▶ _Activity_
Could you repeat, exactly and with no pictures, only the lines from the start of the records through the line containing "ATOM 11 C C"?

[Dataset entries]
§ §

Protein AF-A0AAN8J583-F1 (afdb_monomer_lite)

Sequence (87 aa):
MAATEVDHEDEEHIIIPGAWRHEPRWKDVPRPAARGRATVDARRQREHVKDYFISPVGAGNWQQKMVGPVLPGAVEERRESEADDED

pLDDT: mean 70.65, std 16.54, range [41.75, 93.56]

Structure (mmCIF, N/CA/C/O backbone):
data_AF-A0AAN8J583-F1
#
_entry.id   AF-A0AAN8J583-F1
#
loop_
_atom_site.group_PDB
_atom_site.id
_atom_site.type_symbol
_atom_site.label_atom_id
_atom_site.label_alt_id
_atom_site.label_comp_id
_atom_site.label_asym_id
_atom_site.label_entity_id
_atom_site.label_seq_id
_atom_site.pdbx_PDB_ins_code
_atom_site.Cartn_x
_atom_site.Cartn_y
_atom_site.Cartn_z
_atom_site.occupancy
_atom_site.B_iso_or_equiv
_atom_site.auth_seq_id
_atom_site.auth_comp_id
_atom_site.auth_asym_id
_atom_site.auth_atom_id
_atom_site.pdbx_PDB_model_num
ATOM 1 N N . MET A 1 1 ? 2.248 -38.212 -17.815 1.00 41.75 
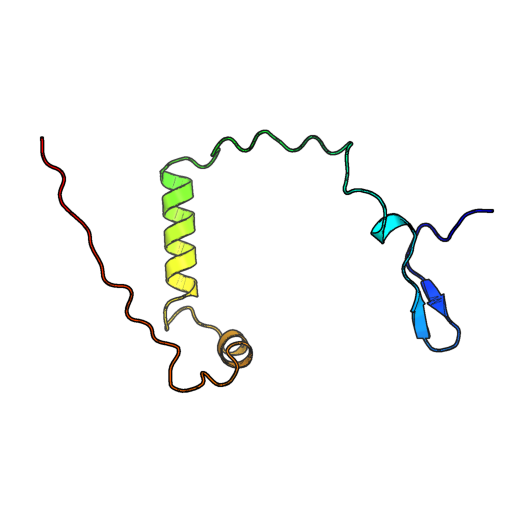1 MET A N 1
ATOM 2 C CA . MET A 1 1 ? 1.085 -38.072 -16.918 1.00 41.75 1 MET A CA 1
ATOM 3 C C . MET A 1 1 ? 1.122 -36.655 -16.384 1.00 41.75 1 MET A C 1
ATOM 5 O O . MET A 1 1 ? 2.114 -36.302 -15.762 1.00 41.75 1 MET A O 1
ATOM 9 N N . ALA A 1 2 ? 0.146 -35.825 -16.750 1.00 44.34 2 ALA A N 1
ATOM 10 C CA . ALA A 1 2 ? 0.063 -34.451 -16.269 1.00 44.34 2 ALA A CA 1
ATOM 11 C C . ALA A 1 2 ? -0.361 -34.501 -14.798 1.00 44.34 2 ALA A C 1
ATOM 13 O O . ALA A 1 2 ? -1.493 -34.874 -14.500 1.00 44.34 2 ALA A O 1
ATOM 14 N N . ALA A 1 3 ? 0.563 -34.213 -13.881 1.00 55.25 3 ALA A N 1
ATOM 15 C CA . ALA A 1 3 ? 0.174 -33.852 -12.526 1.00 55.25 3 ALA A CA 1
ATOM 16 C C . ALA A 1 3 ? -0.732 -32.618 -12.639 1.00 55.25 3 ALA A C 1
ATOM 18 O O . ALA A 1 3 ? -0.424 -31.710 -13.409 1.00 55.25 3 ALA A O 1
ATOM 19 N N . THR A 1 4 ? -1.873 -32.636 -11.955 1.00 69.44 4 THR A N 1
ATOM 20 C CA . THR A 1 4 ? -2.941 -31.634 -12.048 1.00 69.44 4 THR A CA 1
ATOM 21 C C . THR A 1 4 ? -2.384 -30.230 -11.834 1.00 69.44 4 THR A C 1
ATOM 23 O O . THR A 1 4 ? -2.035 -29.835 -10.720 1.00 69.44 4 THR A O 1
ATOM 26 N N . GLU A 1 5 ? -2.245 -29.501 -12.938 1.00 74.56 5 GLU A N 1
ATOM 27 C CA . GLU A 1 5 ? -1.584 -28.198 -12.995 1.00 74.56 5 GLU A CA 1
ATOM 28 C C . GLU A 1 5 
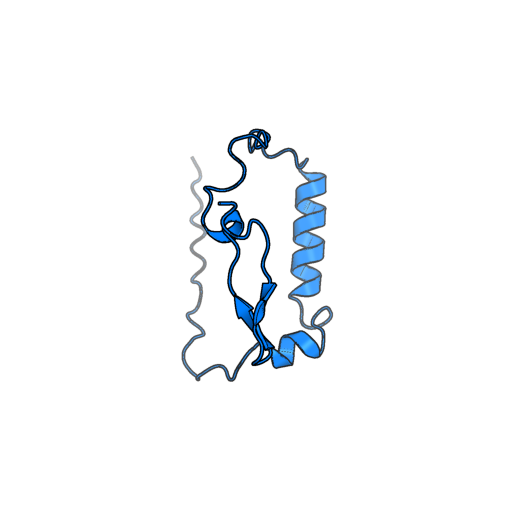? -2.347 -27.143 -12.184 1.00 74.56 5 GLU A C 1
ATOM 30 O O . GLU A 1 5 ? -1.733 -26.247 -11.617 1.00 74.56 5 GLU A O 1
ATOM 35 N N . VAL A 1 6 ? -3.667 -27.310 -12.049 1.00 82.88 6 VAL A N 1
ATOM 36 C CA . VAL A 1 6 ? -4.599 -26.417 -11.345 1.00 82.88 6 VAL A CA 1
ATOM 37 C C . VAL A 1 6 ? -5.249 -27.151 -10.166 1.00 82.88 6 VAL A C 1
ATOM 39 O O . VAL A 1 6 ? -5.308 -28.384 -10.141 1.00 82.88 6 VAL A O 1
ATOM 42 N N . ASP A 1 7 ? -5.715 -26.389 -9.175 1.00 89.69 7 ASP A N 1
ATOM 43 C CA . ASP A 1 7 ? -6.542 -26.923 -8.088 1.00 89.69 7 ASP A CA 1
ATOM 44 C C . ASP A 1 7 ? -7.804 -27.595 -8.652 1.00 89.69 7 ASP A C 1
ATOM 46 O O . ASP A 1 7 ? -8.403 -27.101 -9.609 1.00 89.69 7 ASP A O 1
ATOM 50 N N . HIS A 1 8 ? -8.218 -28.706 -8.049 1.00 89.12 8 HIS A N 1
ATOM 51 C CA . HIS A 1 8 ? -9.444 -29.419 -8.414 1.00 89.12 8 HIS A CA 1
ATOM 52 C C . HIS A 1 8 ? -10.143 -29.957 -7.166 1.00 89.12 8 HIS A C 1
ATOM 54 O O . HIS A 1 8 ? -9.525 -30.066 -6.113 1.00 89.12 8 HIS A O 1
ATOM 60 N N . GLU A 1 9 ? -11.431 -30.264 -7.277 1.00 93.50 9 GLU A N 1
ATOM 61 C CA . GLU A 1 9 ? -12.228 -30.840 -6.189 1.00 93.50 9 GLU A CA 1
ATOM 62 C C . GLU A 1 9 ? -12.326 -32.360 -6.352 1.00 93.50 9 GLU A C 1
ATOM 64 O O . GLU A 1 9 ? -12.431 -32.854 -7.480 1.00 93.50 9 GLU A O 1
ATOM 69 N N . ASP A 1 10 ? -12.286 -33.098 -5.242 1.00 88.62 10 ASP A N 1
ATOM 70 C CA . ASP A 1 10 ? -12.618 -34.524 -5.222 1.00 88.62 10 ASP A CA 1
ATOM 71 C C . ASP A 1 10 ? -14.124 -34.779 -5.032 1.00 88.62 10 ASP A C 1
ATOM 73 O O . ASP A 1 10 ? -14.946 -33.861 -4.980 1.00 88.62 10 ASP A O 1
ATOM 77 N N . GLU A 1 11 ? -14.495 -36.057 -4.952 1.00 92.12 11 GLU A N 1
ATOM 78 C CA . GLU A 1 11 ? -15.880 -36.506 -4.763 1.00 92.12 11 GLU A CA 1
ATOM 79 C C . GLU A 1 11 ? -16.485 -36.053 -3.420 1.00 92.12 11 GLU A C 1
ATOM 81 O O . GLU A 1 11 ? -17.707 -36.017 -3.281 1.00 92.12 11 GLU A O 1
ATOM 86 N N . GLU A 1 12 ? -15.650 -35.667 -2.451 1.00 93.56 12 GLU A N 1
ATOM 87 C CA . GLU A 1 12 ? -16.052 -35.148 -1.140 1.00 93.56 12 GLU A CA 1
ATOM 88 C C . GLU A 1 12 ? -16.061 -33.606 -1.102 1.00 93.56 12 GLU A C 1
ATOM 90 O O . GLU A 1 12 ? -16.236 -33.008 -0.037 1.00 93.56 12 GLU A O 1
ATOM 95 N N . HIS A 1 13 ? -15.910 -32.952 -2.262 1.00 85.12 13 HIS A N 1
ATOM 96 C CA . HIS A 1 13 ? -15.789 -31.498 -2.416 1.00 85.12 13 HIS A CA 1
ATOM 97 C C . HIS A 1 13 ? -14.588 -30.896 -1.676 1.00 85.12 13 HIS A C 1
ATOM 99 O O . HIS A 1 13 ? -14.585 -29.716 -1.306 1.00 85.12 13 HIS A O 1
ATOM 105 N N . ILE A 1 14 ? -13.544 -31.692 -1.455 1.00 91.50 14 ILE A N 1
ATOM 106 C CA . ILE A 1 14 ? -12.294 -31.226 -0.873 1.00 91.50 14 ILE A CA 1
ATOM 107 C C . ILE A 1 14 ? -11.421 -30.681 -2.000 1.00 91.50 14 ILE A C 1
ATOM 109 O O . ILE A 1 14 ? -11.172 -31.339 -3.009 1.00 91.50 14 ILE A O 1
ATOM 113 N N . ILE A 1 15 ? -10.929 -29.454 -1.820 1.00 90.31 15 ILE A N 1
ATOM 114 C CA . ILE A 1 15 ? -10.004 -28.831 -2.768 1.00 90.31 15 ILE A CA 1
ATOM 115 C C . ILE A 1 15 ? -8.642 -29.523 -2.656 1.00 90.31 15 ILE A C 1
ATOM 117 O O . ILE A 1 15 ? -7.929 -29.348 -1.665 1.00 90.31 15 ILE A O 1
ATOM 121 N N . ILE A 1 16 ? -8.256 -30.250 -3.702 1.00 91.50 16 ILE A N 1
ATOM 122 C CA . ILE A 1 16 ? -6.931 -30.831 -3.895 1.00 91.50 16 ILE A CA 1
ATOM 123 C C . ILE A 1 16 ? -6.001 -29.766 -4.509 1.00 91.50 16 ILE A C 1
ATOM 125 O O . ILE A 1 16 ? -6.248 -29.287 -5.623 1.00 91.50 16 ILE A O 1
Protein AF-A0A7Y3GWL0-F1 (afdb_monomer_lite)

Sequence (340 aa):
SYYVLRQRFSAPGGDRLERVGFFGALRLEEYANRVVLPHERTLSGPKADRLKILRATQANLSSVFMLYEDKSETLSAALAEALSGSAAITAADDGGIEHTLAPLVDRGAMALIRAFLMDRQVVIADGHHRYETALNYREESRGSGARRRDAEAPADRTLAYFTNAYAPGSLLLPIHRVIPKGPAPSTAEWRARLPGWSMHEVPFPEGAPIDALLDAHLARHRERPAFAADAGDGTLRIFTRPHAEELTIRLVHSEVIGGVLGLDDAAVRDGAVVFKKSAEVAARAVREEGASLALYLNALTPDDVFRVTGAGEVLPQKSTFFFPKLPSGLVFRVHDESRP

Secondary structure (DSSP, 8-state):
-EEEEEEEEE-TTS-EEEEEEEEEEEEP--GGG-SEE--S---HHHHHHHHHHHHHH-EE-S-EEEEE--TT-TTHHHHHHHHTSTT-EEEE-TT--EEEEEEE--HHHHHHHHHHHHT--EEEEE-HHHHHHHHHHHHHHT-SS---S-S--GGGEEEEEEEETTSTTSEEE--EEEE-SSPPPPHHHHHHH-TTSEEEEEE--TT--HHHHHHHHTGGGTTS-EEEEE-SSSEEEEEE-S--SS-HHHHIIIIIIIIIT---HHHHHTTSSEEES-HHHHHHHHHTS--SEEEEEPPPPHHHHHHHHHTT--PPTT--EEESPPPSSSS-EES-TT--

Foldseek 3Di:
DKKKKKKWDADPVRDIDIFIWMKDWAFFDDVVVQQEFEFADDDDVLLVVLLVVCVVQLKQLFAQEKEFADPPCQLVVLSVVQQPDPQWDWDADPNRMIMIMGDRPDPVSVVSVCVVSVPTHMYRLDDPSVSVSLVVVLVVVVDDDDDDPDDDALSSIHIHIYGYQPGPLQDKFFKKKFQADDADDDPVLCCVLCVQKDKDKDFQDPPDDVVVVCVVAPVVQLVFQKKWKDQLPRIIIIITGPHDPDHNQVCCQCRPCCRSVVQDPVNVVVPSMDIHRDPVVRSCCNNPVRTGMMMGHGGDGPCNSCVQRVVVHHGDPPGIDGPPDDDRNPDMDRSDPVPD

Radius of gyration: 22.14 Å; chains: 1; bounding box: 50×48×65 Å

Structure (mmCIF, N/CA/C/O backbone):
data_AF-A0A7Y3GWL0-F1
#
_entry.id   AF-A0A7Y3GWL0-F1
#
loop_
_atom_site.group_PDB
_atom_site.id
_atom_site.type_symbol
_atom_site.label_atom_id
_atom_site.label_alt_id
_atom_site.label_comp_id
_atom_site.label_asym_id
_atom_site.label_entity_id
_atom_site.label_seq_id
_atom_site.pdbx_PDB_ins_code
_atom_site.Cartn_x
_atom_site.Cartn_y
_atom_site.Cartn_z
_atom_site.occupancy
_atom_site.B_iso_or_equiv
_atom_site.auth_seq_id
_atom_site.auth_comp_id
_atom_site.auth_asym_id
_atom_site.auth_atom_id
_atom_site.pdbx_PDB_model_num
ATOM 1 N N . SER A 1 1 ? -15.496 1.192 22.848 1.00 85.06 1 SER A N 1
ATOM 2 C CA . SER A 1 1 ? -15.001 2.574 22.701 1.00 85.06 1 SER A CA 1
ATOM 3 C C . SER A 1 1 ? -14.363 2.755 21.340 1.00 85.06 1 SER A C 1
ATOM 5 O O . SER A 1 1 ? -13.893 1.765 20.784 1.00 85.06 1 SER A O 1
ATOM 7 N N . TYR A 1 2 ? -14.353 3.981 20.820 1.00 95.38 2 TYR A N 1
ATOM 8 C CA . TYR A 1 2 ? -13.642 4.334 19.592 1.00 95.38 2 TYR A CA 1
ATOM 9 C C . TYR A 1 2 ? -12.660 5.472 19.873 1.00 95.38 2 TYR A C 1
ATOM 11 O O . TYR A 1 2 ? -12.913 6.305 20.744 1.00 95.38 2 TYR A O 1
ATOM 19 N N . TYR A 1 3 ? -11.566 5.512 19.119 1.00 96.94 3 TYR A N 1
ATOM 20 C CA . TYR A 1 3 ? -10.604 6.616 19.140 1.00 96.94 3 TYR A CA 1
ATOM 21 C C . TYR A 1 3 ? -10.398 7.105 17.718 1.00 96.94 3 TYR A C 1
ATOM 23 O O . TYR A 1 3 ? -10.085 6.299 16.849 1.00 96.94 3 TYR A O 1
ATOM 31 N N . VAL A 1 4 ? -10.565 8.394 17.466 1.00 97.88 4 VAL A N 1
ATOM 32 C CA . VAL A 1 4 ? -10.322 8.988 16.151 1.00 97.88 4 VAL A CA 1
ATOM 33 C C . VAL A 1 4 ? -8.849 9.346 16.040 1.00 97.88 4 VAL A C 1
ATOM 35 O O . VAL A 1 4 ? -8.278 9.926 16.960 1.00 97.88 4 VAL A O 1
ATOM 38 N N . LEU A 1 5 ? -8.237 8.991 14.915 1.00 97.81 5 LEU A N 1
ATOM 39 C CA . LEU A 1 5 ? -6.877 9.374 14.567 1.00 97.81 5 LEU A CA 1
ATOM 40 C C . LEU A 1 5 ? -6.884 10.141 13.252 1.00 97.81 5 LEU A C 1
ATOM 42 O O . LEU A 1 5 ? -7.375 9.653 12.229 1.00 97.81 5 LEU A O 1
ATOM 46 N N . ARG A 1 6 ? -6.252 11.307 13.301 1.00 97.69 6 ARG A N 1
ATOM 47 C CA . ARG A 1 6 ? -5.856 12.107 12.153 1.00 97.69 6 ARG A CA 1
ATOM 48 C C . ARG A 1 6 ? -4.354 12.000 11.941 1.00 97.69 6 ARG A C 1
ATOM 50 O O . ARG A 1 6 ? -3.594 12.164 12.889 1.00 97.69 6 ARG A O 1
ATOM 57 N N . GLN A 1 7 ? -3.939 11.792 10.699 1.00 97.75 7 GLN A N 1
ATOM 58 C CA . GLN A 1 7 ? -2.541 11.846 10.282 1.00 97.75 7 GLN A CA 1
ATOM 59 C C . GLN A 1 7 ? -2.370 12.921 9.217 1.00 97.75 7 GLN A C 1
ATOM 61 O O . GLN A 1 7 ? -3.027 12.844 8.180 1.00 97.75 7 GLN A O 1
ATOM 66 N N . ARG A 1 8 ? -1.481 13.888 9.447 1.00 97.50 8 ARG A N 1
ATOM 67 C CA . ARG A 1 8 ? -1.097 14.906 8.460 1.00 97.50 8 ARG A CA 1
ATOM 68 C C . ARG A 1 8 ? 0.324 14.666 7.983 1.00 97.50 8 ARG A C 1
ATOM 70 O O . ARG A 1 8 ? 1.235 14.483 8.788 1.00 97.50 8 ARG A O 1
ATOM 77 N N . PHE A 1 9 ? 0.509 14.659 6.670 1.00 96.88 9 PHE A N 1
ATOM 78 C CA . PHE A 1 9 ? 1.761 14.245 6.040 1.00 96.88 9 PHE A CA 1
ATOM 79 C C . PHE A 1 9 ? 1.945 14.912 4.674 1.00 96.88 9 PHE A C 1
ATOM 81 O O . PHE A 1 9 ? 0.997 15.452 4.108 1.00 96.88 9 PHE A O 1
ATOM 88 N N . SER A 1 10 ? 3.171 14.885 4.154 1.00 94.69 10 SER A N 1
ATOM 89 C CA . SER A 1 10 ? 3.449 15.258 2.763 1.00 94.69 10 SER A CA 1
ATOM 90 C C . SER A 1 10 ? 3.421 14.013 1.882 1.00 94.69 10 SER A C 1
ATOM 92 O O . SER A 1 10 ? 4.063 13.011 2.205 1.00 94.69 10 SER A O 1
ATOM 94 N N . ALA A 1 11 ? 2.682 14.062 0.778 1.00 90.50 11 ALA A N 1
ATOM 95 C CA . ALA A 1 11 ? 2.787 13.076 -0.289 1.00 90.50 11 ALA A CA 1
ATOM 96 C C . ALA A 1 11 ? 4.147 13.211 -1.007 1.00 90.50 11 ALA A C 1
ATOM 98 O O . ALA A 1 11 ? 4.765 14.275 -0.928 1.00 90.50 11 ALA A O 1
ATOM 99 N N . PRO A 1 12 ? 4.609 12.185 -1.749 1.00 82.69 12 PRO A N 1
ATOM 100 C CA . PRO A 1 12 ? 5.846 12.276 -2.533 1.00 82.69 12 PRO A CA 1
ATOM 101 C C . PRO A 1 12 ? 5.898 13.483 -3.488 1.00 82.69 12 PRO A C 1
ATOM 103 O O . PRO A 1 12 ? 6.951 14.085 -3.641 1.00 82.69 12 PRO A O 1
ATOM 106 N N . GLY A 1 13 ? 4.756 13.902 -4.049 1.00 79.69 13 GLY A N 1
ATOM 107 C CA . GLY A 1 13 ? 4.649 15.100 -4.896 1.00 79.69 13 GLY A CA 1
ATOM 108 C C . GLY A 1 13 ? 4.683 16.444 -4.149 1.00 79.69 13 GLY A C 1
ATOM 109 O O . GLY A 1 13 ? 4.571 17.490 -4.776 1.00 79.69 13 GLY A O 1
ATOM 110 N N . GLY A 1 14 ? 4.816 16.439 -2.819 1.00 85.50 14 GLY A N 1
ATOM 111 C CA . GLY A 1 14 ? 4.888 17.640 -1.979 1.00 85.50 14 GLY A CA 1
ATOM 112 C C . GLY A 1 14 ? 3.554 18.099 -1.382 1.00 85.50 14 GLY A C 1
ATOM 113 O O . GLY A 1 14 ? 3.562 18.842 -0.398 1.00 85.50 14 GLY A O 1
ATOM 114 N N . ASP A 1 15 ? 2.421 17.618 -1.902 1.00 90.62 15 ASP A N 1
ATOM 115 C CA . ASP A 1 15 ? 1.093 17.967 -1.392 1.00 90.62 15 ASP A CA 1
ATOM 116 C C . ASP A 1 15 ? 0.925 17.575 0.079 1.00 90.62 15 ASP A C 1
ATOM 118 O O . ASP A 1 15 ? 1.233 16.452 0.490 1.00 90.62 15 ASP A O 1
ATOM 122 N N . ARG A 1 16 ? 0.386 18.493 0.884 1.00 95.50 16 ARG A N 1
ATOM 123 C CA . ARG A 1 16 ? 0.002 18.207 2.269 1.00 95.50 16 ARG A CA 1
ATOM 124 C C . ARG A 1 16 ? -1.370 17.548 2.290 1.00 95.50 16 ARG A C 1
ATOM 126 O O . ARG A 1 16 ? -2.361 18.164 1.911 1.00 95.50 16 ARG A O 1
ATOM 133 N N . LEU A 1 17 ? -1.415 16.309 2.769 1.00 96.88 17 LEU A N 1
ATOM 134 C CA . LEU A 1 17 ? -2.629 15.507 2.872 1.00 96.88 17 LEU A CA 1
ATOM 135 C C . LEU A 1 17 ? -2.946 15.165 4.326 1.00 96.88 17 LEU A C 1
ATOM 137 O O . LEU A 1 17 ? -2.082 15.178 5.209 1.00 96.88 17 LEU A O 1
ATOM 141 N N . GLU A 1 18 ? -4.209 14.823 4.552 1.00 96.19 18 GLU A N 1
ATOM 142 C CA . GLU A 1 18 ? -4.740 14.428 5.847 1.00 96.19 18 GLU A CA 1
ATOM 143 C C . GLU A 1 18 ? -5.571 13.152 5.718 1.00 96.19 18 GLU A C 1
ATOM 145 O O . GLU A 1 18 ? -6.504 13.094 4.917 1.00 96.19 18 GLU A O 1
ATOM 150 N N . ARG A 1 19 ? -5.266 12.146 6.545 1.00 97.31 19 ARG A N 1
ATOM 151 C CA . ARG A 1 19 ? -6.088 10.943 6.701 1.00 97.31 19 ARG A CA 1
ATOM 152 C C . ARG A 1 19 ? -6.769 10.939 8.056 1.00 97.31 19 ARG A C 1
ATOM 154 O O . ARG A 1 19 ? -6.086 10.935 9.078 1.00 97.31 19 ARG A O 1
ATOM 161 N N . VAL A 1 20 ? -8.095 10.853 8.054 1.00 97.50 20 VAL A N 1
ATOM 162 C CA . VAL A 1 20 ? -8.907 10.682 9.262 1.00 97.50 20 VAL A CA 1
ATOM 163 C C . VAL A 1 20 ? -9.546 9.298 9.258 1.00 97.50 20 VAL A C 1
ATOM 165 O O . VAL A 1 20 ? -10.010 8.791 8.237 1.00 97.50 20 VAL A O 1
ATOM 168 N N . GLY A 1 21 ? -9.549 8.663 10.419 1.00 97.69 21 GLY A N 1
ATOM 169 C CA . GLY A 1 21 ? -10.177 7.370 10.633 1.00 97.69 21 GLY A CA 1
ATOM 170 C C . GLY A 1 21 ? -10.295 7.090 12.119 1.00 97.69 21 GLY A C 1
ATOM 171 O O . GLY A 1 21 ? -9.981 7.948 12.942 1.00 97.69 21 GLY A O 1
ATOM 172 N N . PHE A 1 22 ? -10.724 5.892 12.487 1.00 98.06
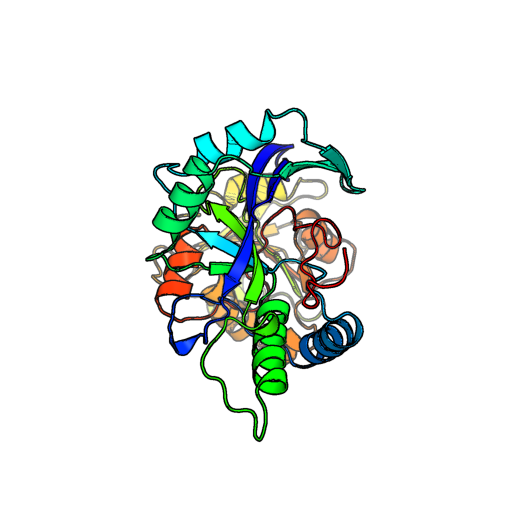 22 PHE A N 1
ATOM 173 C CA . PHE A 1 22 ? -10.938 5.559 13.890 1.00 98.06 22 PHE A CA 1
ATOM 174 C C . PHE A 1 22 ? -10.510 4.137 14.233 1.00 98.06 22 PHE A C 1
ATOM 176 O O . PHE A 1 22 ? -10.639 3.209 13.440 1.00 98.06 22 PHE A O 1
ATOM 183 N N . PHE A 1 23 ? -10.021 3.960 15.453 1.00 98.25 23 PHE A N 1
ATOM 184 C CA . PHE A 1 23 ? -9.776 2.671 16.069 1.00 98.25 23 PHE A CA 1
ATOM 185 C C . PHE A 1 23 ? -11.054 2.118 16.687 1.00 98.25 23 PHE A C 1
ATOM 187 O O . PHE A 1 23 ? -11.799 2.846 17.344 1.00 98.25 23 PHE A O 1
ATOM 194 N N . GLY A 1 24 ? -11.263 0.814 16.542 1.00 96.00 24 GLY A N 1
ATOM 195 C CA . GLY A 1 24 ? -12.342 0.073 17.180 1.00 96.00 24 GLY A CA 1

§ §

▶ _Answer section_
Protein AF-A0AAN8J583-F1 (afdb_monomer_lite)

Sequence (87 aa):
MAATEVDHEDEEHIIIPGAWRHEPRWKDVPRPAARGRATVDARRQREHVKDYFISPVGAGNWQQKMVGPVLPGAVEERRESEADDED

pLDDT: mean 70.65, std 16.54, range [41.75, 93.56]

Structure (mmCIF, N/CA/C/O backbone):
data_AF-A0AAN8J583-F1
#
_entry.id   AF-A0AAN8J583-F1
#
loop_
_atom_site.group_PDB
_atom_site.id
_atom_site.type_symbol
_atom_site.label_atom_id
_atom_site.label_alt_id
_atom_site.label_comp_id
_atom_site.label_asym_id
_atom_site.label_entity_id
_atom_site.label_seq_id
_atom_site.pdbx_PDB_ins_code
_atom_site.Cartn_x
_atom_site.Cartn_y
_atom_site.Cartn_z
_atom_site.occupancy
_atom_site.B_iso_or_equiv
_atom_site.auth_seq_id
_atom_site.auth_comp_id
_atom_site.auth_asym_id
_atom_site.auth_atom_id
_atom_site.pdbx_PDB_model_num
ATOM 1 N N . MET A 1 1 ? 2.248 -38.212 -17.815 1.00 41.75 
1 MET A N 1
ATOM 2 C CA . MET A 1 1 ? 1.085 -38.072 -16.918 1.00 41.75 1 MET A CA 1
ATOM 3 C C . MET A 1 1 ? 1.122 -36.655 -16.384 1.00 41.75 1 MET A C 1
ATOM 5 O O . MET A 1 1 ? 2.114 -36.302 -15.762 1.00 41.75 1 MET A O 1
ATOM 9 N N . ALA A 1 2 ? 0.146 -35.825 -16.750 1.00 44.34 2 ALA A N 1
ATOM 10 C CA . ALA A 1 2 ? 0.063 -34.451 -16.269 1.00 44.34 2 ALA A CA 1
ATOM 11 C C . ALA A 1 2 ? -0.361 -34.501 -14.798 1.00 44.34 2 ALA A C 1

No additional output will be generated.